* **WORK REQUEST**
Every line of the records below from the line with "ATOM 181 C CA" up to and including the line with "ATOM 196 N N" must be reproduced exactly, and no line outside that range.

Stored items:

[Start of Attachment]

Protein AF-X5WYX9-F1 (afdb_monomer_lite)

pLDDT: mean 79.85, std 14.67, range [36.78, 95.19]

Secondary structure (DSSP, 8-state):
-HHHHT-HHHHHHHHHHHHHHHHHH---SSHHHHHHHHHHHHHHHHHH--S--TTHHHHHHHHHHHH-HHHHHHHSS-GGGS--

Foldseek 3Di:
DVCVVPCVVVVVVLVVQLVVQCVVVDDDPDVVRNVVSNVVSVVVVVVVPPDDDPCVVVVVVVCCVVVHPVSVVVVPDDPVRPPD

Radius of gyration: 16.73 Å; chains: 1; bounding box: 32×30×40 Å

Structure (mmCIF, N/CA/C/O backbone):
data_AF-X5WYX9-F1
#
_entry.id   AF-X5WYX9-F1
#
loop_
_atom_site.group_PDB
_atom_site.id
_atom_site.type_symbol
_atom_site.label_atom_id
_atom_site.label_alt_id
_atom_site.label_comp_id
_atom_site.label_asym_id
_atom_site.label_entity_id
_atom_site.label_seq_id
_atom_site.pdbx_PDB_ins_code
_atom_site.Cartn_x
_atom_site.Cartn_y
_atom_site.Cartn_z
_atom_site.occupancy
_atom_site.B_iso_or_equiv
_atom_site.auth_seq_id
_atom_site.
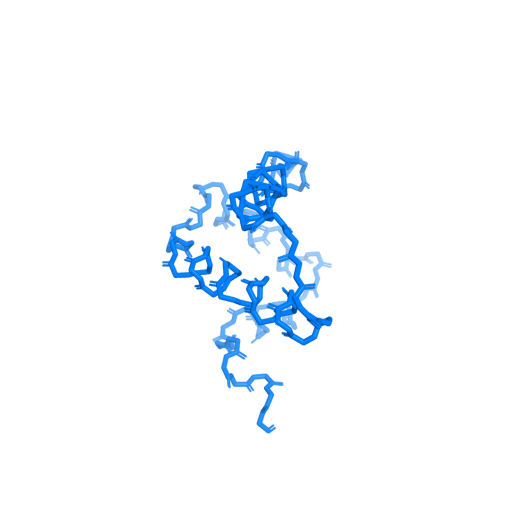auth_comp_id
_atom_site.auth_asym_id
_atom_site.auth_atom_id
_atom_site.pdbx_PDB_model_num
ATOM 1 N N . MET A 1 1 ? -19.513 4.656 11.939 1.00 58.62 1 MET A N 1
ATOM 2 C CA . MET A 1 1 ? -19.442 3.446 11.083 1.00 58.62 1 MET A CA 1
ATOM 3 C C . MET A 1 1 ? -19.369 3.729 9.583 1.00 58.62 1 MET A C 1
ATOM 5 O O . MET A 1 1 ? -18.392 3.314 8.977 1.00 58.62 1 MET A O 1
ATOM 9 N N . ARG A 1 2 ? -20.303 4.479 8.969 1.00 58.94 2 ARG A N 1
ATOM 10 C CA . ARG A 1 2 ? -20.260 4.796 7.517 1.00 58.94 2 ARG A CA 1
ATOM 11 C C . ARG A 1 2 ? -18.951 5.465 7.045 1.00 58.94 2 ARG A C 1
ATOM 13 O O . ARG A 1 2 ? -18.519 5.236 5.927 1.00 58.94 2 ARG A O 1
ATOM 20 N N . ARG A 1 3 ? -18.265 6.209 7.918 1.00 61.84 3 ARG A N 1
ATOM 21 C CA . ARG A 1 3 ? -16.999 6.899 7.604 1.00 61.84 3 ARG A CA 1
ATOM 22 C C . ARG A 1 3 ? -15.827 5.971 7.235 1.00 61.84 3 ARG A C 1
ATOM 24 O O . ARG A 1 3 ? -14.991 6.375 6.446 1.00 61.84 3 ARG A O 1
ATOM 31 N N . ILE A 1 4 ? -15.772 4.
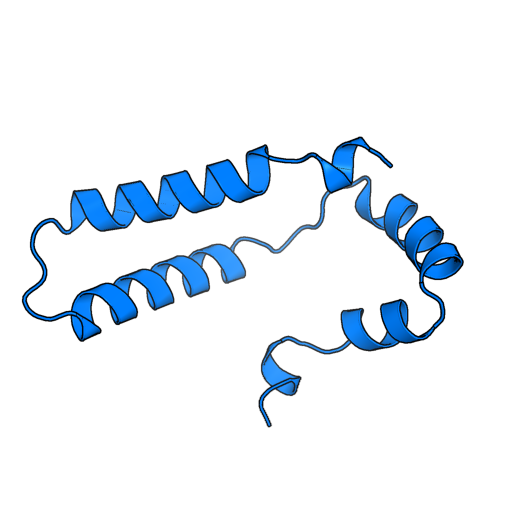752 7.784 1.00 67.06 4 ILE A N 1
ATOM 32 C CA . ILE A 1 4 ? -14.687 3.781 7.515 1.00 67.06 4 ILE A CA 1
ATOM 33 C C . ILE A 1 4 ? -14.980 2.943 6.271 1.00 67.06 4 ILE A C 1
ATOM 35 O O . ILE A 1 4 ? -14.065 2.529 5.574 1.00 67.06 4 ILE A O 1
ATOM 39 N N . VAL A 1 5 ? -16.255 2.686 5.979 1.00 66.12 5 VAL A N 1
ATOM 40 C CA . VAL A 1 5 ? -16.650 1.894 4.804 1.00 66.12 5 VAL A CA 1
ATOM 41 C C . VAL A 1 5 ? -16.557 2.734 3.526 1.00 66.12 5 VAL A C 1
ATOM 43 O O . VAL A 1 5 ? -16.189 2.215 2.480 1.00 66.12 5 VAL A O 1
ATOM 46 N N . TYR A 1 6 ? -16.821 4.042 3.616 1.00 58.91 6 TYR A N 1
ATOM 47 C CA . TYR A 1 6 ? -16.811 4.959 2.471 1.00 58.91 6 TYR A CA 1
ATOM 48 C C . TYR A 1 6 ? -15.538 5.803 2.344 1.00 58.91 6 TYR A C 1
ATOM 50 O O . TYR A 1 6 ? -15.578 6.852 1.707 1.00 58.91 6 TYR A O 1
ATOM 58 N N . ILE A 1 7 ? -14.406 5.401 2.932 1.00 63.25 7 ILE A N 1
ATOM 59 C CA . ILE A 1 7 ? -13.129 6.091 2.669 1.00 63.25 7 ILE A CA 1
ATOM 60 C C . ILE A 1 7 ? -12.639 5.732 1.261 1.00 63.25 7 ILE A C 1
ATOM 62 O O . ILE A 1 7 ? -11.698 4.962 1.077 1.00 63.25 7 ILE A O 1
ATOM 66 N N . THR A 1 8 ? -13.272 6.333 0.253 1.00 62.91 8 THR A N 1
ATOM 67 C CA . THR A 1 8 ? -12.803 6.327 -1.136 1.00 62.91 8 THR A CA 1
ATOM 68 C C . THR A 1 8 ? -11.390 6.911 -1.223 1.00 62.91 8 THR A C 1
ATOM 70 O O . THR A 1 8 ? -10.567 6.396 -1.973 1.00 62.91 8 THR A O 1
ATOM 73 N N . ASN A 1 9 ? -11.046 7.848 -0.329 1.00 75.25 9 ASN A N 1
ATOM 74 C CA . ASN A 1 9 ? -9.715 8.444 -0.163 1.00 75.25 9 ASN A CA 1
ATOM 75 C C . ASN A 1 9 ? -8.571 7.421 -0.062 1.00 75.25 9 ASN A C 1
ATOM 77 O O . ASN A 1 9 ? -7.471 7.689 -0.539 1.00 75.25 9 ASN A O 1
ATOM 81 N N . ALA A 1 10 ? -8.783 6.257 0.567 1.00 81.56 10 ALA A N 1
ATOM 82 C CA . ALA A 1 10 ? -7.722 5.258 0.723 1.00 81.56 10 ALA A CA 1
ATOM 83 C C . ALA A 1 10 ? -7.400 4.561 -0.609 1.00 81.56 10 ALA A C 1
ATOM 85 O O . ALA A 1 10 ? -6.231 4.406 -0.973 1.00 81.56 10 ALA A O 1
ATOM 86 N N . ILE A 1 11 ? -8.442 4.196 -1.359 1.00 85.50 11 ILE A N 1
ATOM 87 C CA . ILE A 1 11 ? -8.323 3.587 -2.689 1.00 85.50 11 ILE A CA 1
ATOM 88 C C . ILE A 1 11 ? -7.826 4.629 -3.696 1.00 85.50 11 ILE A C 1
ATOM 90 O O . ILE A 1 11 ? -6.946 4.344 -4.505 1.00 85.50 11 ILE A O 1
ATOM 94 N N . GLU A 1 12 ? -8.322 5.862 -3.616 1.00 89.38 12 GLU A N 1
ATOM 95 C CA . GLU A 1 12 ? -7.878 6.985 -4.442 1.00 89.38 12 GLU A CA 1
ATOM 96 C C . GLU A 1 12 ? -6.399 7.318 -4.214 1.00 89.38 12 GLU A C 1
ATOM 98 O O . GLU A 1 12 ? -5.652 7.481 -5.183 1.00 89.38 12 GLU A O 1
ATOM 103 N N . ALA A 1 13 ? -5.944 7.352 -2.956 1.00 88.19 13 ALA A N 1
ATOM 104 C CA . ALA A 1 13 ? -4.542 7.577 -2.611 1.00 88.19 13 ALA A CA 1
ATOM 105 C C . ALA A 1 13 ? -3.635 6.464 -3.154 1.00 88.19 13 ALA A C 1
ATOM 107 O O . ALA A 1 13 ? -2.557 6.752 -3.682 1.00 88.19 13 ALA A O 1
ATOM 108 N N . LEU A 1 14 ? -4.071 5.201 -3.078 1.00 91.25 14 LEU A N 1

[End of Attachment]
[Start of Attachment]

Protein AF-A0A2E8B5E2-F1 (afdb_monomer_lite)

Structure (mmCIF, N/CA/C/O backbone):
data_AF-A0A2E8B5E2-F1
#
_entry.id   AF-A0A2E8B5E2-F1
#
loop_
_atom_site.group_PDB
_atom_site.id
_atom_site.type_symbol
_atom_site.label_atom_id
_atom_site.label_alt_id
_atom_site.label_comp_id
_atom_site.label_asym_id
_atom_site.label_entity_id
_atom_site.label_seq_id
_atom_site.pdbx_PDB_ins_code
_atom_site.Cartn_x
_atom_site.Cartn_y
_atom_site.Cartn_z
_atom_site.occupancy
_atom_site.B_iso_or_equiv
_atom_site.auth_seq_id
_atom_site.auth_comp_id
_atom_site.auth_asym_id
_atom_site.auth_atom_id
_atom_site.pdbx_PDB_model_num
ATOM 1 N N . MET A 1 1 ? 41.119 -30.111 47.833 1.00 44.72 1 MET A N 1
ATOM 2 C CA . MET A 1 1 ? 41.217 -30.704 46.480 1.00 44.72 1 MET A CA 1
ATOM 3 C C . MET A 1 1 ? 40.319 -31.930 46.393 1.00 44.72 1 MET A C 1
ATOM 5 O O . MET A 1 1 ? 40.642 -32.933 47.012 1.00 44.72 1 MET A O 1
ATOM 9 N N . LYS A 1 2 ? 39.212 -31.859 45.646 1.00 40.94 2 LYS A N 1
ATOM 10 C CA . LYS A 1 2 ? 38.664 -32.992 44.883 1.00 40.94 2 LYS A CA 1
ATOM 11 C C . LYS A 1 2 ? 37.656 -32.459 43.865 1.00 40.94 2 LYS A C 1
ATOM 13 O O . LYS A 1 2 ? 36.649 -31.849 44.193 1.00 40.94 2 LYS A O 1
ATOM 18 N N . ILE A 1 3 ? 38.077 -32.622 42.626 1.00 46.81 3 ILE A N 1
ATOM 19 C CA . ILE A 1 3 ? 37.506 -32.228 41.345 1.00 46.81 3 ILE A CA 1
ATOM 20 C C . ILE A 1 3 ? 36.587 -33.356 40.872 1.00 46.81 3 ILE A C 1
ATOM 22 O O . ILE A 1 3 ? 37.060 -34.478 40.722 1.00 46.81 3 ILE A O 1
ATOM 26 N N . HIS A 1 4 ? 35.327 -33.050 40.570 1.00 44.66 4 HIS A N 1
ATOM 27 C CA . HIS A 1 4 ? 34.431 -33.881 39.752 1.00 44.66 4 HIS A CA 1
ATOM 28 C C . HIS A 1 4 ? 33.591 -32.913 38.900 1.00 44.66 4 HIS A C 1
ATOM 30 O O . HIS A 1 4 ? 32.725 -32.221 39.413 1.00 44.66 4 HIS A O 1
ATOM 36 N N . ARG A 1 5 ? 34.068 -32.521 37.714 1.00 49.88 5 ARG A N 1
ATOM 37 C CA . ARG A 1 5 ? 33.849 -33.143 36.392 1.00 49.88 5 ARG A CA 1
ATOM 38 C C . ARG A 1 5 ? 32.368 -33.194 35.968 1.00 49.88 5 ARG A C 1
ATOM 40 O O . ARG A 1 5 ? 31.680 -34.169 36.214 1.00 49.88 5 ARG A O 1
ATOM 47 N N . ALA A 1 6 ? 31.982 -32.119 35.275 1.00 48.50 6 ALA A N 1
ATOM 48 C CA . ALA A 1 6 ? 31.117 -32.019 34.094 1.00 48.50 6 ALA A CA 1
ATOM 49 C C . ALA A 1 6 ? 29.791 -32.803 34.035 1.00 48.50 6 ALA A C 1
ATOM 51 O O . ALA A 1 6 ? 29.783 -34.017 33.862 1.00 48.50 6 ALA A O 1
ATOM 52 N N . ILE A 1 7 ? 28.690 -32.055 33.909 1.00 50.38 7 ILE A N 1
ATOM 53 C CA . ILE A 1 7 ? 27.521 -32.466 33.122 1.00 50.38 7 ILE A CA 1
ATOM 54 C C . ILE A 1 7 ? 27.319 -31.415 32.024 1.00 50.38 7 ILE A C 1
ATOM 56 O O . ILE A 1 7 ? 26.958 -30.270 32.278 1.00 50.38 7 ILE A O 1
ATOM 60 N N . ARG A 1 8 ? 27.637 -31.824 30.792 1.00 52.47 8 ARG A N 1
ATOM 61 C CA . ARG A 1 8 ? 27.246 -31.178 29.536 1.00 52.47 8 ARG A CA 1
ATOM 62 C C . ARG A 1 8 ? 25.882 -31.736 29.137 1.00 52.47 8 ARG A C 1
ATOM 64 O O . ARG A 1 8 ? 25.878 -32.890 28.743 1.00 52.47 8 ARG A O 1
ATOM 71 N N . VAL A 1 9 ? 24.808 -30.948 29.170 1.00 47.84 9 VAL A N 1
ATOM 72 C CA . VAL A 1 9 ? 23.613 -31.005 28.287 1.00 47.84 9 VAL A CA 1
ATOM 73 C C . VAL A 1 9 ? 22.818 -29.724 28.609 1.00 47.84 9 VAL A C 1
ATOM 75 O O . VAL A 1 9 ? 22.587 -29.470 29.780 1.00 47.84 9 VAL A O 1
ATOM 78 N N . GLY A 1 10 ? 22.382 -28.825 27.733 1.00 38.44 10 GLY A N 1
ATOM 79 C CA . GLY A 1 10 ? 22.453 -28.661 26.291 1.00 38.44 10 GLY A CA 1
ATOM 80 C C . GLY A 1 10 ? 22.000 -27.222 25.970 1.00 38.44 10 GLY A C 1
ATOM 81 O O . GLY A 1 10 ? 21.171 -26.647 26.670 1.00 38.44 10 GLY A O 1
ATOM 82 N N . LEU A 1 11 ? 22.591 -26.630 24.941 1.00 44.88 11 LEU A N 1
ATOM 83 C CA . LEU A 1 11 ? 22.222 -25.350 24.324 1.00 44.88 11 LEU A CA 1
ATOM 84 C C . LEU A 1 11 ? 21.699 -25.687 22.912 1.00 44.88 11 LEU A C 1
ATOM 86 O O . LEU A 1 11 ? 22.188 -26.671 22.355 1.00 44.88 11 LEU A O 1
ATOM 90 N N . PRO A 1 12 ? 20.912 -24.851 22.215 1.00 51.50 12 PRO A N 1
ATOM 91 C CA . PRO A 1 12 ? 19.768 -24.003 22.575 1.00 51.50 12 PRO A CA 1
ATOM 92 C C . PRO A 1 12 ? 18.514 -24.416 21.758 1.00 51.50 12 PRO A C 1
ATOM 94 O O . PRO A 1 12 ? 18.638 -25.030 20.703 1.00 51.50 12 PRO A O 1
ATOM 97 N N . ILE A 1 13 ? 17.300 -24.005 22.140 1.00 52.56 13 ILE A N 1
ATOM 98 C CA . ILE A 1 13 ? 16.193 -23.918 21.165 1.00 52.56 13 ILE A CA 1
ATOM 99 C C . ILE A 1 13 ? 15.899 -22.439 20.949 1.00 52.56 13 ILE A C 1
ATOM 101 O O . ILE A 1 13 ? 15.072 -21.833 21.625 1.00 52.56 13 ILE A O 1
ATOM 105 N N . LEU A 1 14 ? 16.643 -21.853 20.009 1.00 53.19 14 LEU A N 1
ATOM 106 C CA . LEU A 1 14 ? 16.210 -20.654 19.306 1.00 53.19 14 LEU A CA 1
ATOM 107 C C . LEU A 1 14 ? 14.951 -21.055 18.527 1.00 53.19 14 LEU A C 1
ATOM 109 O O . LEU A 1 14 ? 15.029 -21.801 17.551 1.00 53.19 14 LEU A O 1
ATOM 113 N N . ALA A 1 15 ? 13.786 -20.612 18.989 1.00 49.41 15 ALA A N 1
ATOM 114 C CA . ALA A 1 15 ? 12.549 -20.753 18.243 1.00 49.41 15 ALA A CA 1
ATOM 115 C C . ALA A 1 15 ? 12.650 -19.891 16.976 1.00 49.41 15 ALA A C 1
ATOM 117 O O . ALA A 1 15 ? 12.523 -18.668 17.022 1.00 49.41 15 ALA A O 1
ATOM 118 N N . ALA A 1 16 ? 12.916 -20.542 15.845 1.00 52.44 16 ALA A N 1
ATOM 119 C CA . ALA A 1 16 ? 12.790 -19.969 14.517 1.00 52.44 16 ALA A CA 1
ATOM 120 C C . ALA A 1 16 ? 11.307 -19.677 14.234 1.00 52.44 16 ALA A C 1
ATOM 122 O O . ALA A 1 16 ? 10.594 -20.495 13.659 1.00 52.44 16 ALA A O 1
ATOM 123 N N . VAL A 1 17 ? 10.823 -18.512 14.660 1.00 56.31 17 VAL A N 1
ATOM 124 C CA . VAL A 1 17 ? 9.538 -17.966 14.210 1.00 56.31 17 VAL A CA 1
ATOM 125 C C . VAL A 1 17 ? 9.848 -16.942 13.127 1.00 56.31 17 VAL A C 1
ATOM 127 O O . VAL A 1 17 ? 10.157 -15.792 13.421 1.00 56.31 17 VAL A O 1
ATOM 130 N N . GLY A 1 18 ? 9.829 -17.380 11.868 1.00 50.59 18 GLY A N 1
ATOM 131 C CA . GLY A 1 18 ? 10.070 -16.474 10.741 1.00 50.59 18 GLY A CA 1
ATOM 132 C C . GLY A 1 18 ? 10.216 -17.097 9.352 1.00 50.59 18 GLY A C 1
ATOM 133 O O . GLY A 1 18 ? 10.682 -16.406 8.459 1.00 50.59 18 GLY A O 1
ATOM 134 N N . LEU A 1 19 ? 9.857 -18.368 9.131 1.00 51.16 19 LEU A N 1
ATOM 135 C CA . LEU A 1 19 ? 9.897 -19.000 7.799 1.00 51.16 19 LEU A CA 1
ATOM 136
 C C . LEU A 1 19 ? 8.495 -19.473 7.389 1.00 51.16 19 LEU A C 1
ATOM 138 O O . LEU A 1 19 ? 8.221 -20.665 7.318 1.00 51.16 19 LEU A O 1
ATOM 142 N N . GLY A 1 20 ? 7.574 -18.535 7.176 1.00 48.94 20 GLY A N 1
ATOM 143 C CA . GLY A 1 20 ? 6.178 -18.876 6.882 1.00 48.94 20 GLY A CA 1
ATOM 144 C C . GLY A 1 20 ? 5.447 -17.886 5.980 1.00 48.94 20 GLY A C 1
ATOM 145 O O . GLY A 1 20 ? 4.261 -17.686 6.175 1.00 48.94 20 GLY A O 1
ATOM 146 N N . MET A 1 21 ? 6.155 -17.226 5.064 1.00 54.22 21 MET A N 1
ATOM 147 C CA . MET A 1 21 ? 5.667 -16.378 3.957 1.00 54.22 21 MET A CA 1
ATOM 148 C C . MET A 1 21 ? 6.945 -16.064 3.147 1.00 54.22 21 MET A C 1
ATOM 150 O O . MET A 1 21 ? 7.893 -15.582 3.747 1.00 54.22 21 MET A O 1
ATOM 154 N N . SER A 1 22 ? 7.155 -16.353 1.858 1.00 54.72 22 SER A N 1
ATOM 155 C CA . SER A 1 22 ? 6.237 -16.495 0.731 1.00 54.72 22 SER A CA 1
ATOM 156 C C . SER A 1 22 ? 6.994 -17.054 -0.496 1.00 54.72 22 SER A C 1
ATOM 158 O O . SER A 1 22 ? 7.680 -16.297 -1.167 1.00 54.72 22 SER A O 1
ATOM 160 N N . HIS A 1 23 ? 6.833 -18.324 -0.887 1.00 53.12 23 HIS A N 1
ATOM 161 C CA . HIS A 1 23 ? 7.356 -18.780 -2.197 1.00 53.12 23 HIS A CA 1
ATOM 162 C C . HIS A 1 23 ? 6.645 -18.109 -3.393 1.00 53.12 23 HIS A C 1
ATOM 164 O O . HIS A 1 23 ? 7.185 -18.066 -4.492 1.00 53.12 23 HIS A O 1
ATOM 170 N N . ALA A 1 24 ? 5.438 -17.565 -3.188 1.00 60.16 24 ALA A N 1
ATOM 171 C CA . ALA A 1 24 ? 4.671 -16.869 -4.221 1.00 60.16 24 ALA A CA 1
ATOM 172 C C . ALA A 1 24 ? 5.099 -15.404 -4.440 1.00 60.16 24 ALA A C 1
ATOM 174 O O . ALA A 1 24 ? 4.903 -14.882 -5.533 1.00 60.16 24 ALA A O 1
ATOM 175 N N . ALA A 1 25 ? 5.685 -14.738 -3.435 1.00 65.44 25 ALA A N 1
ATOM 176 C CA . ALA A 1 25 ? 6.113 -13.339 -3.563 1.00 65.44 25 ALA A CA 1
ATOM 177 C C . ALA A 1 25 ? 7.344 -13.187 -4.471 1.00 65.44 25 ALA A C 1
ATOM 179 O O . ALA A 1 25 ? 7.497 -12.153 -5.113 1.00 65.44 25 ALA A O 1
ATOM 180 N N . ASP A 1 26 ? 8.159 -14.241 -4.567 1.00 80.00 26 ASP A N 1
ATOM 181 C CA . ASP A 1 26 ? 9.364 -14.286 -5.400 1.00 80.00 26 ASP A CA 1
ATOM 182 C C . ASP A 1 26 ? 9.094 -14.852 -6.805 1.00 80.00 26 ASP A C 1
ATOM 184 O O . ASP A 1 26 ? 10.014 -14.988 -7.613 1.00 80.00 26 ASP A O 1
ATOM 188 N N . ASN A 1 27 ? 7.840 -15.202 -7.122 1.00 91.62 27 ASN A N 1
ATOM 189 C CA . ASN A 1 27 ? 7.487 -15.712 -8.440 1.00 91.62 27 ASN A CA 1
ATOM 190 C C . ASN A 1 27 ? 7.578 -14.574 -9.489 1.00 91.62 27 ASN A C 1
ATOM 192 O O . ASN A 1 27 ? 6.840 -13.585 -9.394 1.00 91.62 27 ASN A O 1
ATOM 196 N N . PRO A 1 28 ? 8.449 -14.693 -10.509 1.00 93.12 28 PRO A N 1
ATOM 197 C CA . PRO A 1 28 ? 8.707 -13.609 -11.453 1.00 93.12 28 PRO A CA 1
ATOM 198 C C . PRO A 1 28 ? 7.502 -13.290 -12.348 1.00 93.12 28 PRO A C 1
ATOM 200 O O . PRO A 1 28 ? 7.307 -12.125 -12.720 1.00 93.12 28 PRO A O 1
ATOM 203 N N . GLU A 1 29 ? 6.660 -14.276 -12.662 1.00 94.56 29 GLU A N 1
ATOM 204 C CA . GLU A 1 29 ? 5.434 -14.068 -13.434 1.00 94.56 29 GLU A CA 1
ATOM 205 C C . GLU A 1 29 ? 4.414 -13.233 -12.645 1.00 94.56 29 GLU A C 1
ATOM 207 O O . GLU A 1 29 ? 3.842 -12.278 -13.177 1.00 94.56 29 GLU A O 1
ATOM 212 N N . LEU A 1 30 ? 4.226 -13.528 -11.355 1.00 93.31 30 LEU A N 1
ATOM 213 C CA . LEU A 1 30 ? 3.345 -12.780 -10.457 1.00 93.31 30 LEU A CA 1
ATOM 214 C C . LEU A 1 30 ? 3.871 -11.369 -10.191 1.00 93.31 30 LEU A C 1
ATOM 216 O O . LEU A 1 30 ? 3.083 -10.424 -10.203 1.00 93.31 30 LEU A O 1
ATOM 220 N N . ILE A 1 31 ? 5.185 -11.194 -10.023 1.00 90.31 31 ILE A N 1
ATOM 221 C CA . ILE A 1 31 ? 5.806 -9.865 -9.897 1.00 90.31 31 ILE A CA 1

[End of Attachment]

* **YOUR SOLUTION**
ATOM 181 C CA . ASP A 1 26 ? 9.364 -14.286 -5.400 1.00 80.00 26 ASP A CA 1
ATOM 182 C C . ASP A 1 26 ? 9.094 -14.852 -6.805 1.00 80.00 26 ASP A C 1
ATOM 184 O O . ASP A 1 26 ? 10.014 -14.988 -7.613 1.00 80.00 26 ASP A O 1
ATOM 188 N N . ASN A 1 27 ? 7.840 -15.202 -7.122 1.00 91.62 27 ASN A N 1
ATOM 189 C CA . ASN A 1 27 ? 7.487 -15.712 -8.440 1.00 91.62 27 ASN A CA 1
ATOM 190 C C . ASN A 1 27 ? 7.578 -14.574 -9.489 1.00 91.62 27 ASN A C 1
ATOM 192 O O . ASN A 1 27 ? 6.840 -13.585 -9.394 1.00 91.62 27 ASN A O 1
ATOM 196 N N . PRO A 1 28 ? 8.449 -14.693 -10.509 1.00 93.12 28 PRO A N 1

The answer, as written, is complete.